Avec Karl Rettino-Parazelli

4 commentaires
  • Marc Blanchard - Inscrit 25 avril 2013 16 h 50

    Ils ne connaissent même pas les détails du projet et ils se plaignent déjà!

    • Nicole Moreau - Inscrite 26 avril 2013 08 h 15

      les contraintes de réalité sont importantes à prendre en compte dans l'élaboration et la mise en oeuvre d'une politique, la position des travailleurs sociaux m'apparaît plutôt comme un signal donné que celle-ci ne sera pas évidente s'il manque de professionnels.

  • Solange Bolduc - Inscrite 26 avril 2013 10 h 23

    faire le plein de ce qui existe déjà, et procéder à de profonds changements des mentalités !

    Pour répondre à une demande de plus en plus accrue, il faut revoir de fond en comble tous les organismes communautaires, et voir comment l'argent y est dépensé, et surtout comment ré-aménager certains locaux.

    Dans les services publics, en effet, Mme Dubé "estime que le taux de roulement élevé du personnel, les difficultés à assurer le suivi de la qualité de services et le manque de formation sont autant de pièges d’un recours accru au privé."

    À la maison du Quartier Villeray, la Mission est loin d'être remplie, justement parce que le personnel ou la direction manque de formation pour répondre aux plus démunis de la société.

    On pourrait utiliser cet organisme comme siège social, en y ajoutant un volet Aide à domicile, genre "Secours volant!" et embaucher du personnel mieux formé, impliquer des jeunes scolarisés.

    Dans ce milieu, on trouve des employés qui ne pensent qu'à faire carrière, oubliant de répondre aux besoins des clientèles.

    Il y a quelques années, des personnes âgées ou malades y trouvaient là un lieu de rencontres ! Ils n'y trouvent plus cet accueil qui existait avant, et surtout le réconfort psychologique. On prenait le temps de les écouter, ils faisaient un peu de bénévolat, et il retournait chez eux contents.

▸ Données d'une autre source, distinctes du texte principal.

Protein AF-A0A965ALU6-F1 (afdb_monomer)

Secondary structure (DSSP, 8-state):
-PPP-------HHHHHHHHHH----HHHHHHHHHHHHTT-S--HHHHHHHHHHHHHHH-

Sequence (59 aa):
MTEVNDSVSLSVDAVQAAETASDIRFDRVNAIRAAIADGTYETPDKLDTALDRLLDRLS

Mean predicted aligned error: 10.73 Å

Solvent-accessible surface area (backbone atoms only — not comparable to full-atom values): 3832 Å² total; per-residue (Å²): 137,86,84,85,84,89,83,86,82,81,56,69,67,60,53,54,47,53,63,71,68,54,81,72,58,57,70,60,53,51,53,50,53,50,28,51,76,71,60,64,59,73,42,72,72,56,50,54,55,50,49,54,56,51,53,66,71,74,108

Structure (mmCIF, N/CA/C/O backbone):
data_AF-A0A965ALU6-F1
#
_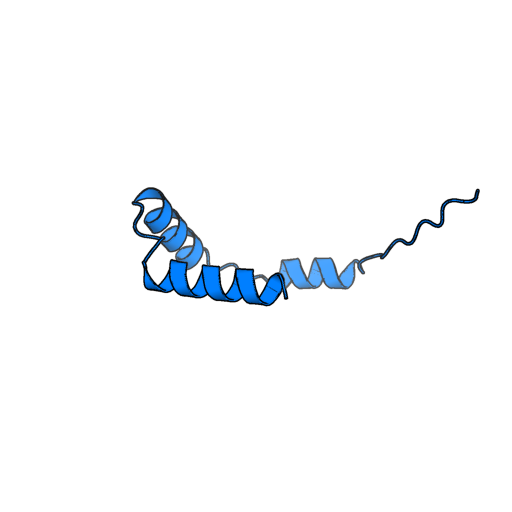entry.id   AF-A0A965ALU6-F1
#
loop_
_atom_site.group_PDB
_atom_site.id
_atom_site.type_symbol
_atom_site.label_atom_id
_atom_site.label_alt_id
_atom_site.label_comp_id
_atom_site.label_asym_id
_atom_site.label_entity_id
_atom_site.label_seq_id
_atom_site.pdbx_PDB_ins_code
_atom_site.Cartn_x
_atom_site.Cartn_y
_atom_site.Cartn_z
_atom_site.occupancy
_atom_site.B_iso_or_equiv
_atom_site.auth_seq_id
_atom_site.auth_comp_id
_atom_site.auth_asym_id
_atom_site.auth_atom_id
_atom_site.pdbx_PDB_model_num
ATOM 1 N N . MET A 1 1 ? 47.553 -10.448 3.939 1.00 45.09 1 MET A N 1
ATOM 2 C CA . MET A 1 1 ? 46.207 -10.968 3.633 1.00 45.09 1 MET A CA 1
ATOM 3 C C . MET A 1 1 ? 45.506 -9.855 2.878 1.00 45.09 1 MET A C 1
ATOM 5 O O . MET A 1 1 ? 45.338 -8.790 3.451 1.00 45.09 1 MET A O 1
ATOM 9 N N . THR A 1 2 ? 45.309 -10.015 1.571 1.00 63.53 2 THR A N 1
ATOM 10 C CA . THR A 1 2 ? 44.831 -8.939 0.688 1.00 63.53 2 THR A CA 1
ATOM 11 C C . THR A 1 2 ? 43.310 -8.950 0.704 1.00 63.53 2 THR A C 1
ATOM 13 O O . THR A 1 2 ? 42.703 -9.959 0.356 1.00 63.53 2 THR A O 1
ATOM 16 N N . GLU A 1 3 ? 42.706 -7.867 1.171 1.00 72.81 3 GLU A N 1
ATOM 17 C CA . GLU A 1 3 ? 41.255 -7.707 1.213 1.00 72.81 3 GLU A CA 1
ATOM 18 C C . GLU A 1 3 ? 40.743 -7.483 -0.217 1.00 72.81 3 GLU A C 1
ATOM 20 O O . GLU A 1 3 ? 41.206 -6.578 -0.913 1.00 72.81 3 GLU A O 1
ATOM 25 N N . VAL A 1 4 ? 39.852 -8.355 -0.693 1.00 73.44 4 VAL A N 1
ATOM 26 C CA . VAL A 1 4 ? 39.217 -8.219 -2.010 1.00 73.44 4 VAL A CA 1
ATOM 27 C C . VAL A 1 4 ? 37.988 -7.336 -1.838 1.00 73.44 4 VAL A C 1
ATOM 29 O O . VAL A 1 4 ? 37.070 -7.700 -1.109 1.00 73.44 4 VAL A O 1
ATOM 32 N N . ASN A 1 5 ? 37.987 -6.181 -2.500 1.00 69.69 5 ASN A N 1
ATOM 33 C CA . ASN A 1 5 ? 36.886 -5.225 -2.473 1.00 69.69 5 ASN A CA 1
ATOM 34 C C . ASN A 1 5 ? 36.136 -5.310 -3.812 1.00 69.69 5 ASN A C 1
ATOM 36 O O . ASN A 1 5 ? 36.671 -4.902 -4.844 1.00 69.69 5 ASN A O 1
ATOM 40 N N . ASP A 1 6 ? 34.941 -5.903 -3.799 1.00 81.81 6 ASP A N 1
ATOM 41 C CA . ASP A 1 6 ? 34.057 -6.013 -4.964 1.00 81.81 6 ASP A CA 1
ATOM 42 C C . ASP A 1 6 ? 33.024 -4.882 -4.910 1.00 81.81 6 ASP A C 1
ATOM 44 O O . ASP A 1 6 ? 32.244 -4.786 -3.960 1.00 81.81 6 ASP A O 1
ATOM 48 N N . SER A 1 7 ? 33.053 -3.989 -5.901 1.00 81.62 7 SER A N 1
ATOM 49 C CA . SER A 1 7 ? 32.142 -2.843 -5.968 1.00 81.62 7 SER A CA 1
ATOM 50 C C . SER A 1 7 ? 31.303 -2.894 -7.237 1.00 81.62 7 SER A C 1
ATOM 52 O O . SER A 1 7 ? 31.810 -3.087 -8.340 1.00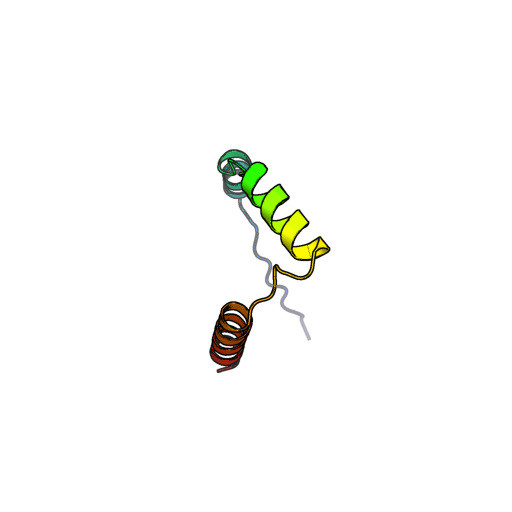 81.62 7 SER A O 1
ATOM 54 N N . VAL A 1 8 ? 29.999 -2.684 -7.069 1.00 79.50 8 VAL A N 1
ATOM 55 C CA . VAL A 1 8 ? 29.030 -2.583 -8.160 1.00 79.50 8 VAL A CA 1
ATOM 56 C C . VAL A 1 8 ? 28.727 -1.113 -8.440 1.00 79.50 8 VAL A C 1
ATOM 58 O O . VAL A 1 8 ? 28.432 -0.347 -7.525 1.00 79.50 8 VAL A O 1
ATOM 61 N N . SER A 1 9 ? 28.806 -0.712 -9.710 1.00 82.12 9 SER A N 1
ATOM 62 C CA . SER A 1 9 ? 28.482 0.649 -10.149 1.00 82.12 9 SER A CA 1
ATOM 63 C C . SER A 1 9 ? 27.123 0.671 -10.844 1.00 82.12 9 SER A C 1
ATOM 65 O O . SER A 1 9 ? 26.871 -0.123 -11.752 1.00 82.12 9 SER A O 1
ATOM 67 N N . LEU A 1 10 ? 26.244 1.578 -10.416 1.00 83.56 10 LEU A N 1
ATOM 68 C CA . LEU A 1 10 ? 24.969 1.848 -11.082 1.00 83.56 10 LEU A CA 1
ATOM 69 C C . LEU A 1 10 ? 25.202 2.784 -12.270 1.00 83.56 10 LEU A C 1
ATOM 71 O O . LEU A 1 10 ? 25.963 3.747 -12.162 1.00 83.56 10 LEU A O 1
ATOM 75 N N . SER A 1 11 ? 24.538 2.529 -13.402 1.00 86.00 11 SER A N 1
ATOM 76 C CA . SER A 1 11 ? 24.631 3.448 -14.538 1.00 86.00 11 SER A CA 1
ATOM 77 C C . SER A 1 11 ? 23.863 4.738 -14.249 1.00 86.00 11 SER A C 1
ATOM 79 O O . SER A 1 11 ? 22.765 4.719 -13.687 1.00 86.00 11 SER A O 1
ATOM 81 N N . VAL A 1 12 ? 24.444 5.865 -14.662 1.00 84.38 12 VAL A N 1
ATOM 82 C CA . VAL A 1 12 ? 23.821 7.191 -14.535 1.00 84.38 12 VAL A CA 1
ATOM 83 C C . VAL A 1 12 ? 22.473 7.245 -15.258 1.00 84.38 12 VAL A C 1
ATOM 85 O O . VAL A 1 12 ? 21.508 7.778 -14.717 1.00 84.38 12 VAL A O 1
ATOM 88 N N . ASP A 1 13 ? 2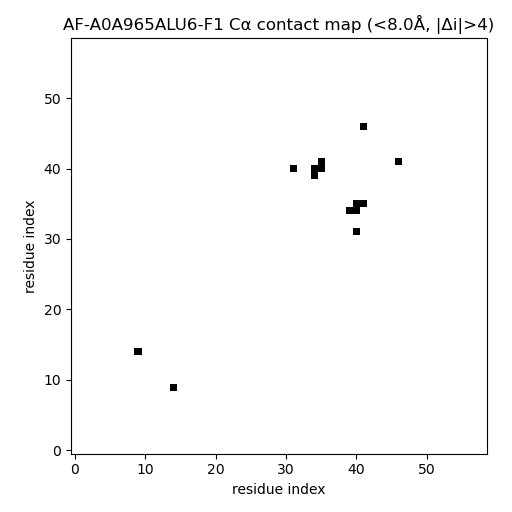2.376 6.583 -16.413 1.00 82.25 13 ASP A N 1
ATOM 89 C CA . ASP A 1 13 ? 21.150 6.506 -17.208 1.00 82.25 13 ASP A CA 1
ATOM 90 C C . ASP A 1 13 ? 20.043 5.734 -16.479 1.00 82.25 13 ASP A C 1
ATOM 92 O O . ASP A 1 13 ? 18.880 6.123 -16.541 1.00 82.25 13 ASP A O 1
ATOM 96 N N . ALA A 1 14 ? 20.382 4.662 -15.751 1.00 79.19 14 ALA A N 1
ATOM 97 C CA . ALA A 1 14 ? 19.407 3.880 -14.992 1.00 79.19 14 ALA A CA 1
ATOM 98 C C . ALA A 1 14 ? 18.853 4.664 -13.794 1.00 79.19 14 ALA A C 1
ATOM 100 O O . ALA A 1 14 ? 17.655 4.599 -13.521 1.00 79.19 14 ALA A O 1
ATOM 101 N N . VAL A 1 15 ? 19.704 5.431 -13.104 1.00 81.50 15 VAL A N 1
ATOM 102 C CA . VAL A 1 15 ? 19.278 6.310 -12.003 1.00 81.50 15 VAL A CA 1
ATOM 103 C C . VAL A 1 15 ? 18.363 7.414 -12.533 1.00 81.50 15 VAL A C 1
ATOM 105 O O . VAL A 1 15 ? 17.265 7.609 -12.015 1.00 81.50 15 VAL A O 1
ATOM 108 N N . GLN A 1 16 ? 18.757 8.073 -13.623 1.00 78.69 16 GLN A N 1
ATOM 109 C CA . GLN A 1 16 ? 17.978 9.158 -14.216 1.00 78.69 16 GLN A CA 1
ATOM 110 C C . GLN A 1 16 ? 16.649 8.669 -14.819 1.00 78.69 16 GLN A C 1
ATOM 112 O O . GLN A 1 16 ? 15.625 9.349 -14.718 1.00 78.69 16 GLN A O 1
ATOM 117 N N . ALA A 1 17 ? 16.627 7.461 -15.390 1.00 75.19 17 ALA A N 1
ATOM 118 C CA . ALA A 1 17 ? 15.402 6.810 -15.846 1.00 75.19 17 ALA A CA 1
ATOM 119 C C . ALA A 1 17 ? 14.467 6.455 -14.681 1.00 75.19 17 ALA A C 1
ATOM 121 O O . ALA A 1 17 ? 13.261 6.634 -14.805 1.00 75.19 17 ALA A O 1
ATOM 122 N N . ALA A 1 18 ? 14.990 5.994 -13.541 1.00 74.31 18 ALA A N 1
ATOM 123 C CA . ALA A 1 18 ? 14.172 5.706 -12.362 1.00 74.31 18 ALA A CA 1
ATOM 124 C C . ALA A 1 18 ? 13.534 6.978 -11.774 1.00 74.31 18 ALA A C 1
ATOM 126 O O . ALA A 1 18 ? 12.357 6.965 -11.413 1.00 74.31 18 ALA A O 1
ATOM 127 N N . GLU A 1 19 ? 14.282 8.083 -11.730 1.00 72.06 19 GLU A N 1
ATOM 128 C CA . GLU A 1 19 ? 13.771 9.382 -11.279 1.00 72.06 19 GLU A CA 1
ATOM 129 C C . GLU A 1 19 ? 12.682 9.922 -12.218 1.00 72.06 19 GLU A C 1
ATOM 131 O O . GLU A 1 19 ? 11.630 10.366 -11.760 1.00 72.06 19 GLU A O 1
ATOM 136 N N . THR A 1 20 ? 12.883 9.822 -13.534 1.00 68.06 20 THR A N 1
ATOM 137 C CA . THR A 1 20 ? 11.934 10.336 -14.541 1.00 68.06 20 THR A CA 1
ATOM 138 C C . THR A 1 20 ? 10.743 9.415 -14.814 1.00 68.06 20 THR A C 1
ATOM 140 O O . THR A 1 20 ? 9.683 9.899 -15.203 1.00 68.06 20 THR A O 1
ATOM 143 N N . ALA A 1 21 ? 10.870 8.107 -14.576 1.00 64.62 21 ALA A N 1
ATOM 144 C CA . ALA A 1 21 ? 9.763 7.151 -14.658 1.00 64.62 21 ALA A CA 1
ATOM 145 C C . ALA A 1 21 ? 8.807 7.245 -13.459 1.00 64.62 21 ALA A C 1
ATOM 147 O O . ALA A 1 21 ? 7.714 6.673 -13.486 1.00 64.62 21 ALA A O 1
ATOM 148 N N . SER A 1 22 ? 9.217 7.930 -12.389 1.00 64.12 22 SER A N 1
ATOM 149 C CA . SER A 1 22 ? 8.445 8.005 -11.157 1.00 64.12 22 SER A CA 1
ATOM 150 C C . SER A 1 22 ? 7.353 9.076 -11.238 1.00 64.12 22 SER A C 1
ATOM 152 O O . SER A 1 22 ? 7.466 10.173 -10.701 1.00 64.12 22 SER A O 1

    L'aide à domicile est nécessaire, mais il faudrait exploiter davantage ces lieux publics, les réaménager en fonction des besoins réels des gens plus ou moins âgés ou ayant des problèmes mentaux.

    Quand on manque de formation, on n'a pas la patience nécessaire pour comprendre leur problématique.

    Et pendant ce temps, on dénonce le privé ! Le Gouvernement devrait faire le plein de ce qui existe, et procéder à de profonds changements, faire le ménage de ces administrations boiteuses afin de mieux exploiter les ressources existantes (locaux, bénévoles,etc.), et surtout imposer le respect envers les clientèles qui ont des besoins criants.

    La Ville de Montréal me semble complice de ce gaspillage honteux !

  • François Laforest - Abonné 26 avril 2013 14 h 28

    Le nouvel ''écosystème'' des soins à domicile.

    ''L’APTS s’inquiète aussi de la place qui sera accordée au privé dans le nouvel écosystème des soins à domicile.''
    Il s'agit d'un écosystème ''vert'' et ''syndiqué'' avec recours à une forme de privé biodégradable et diplômé, bien sûr!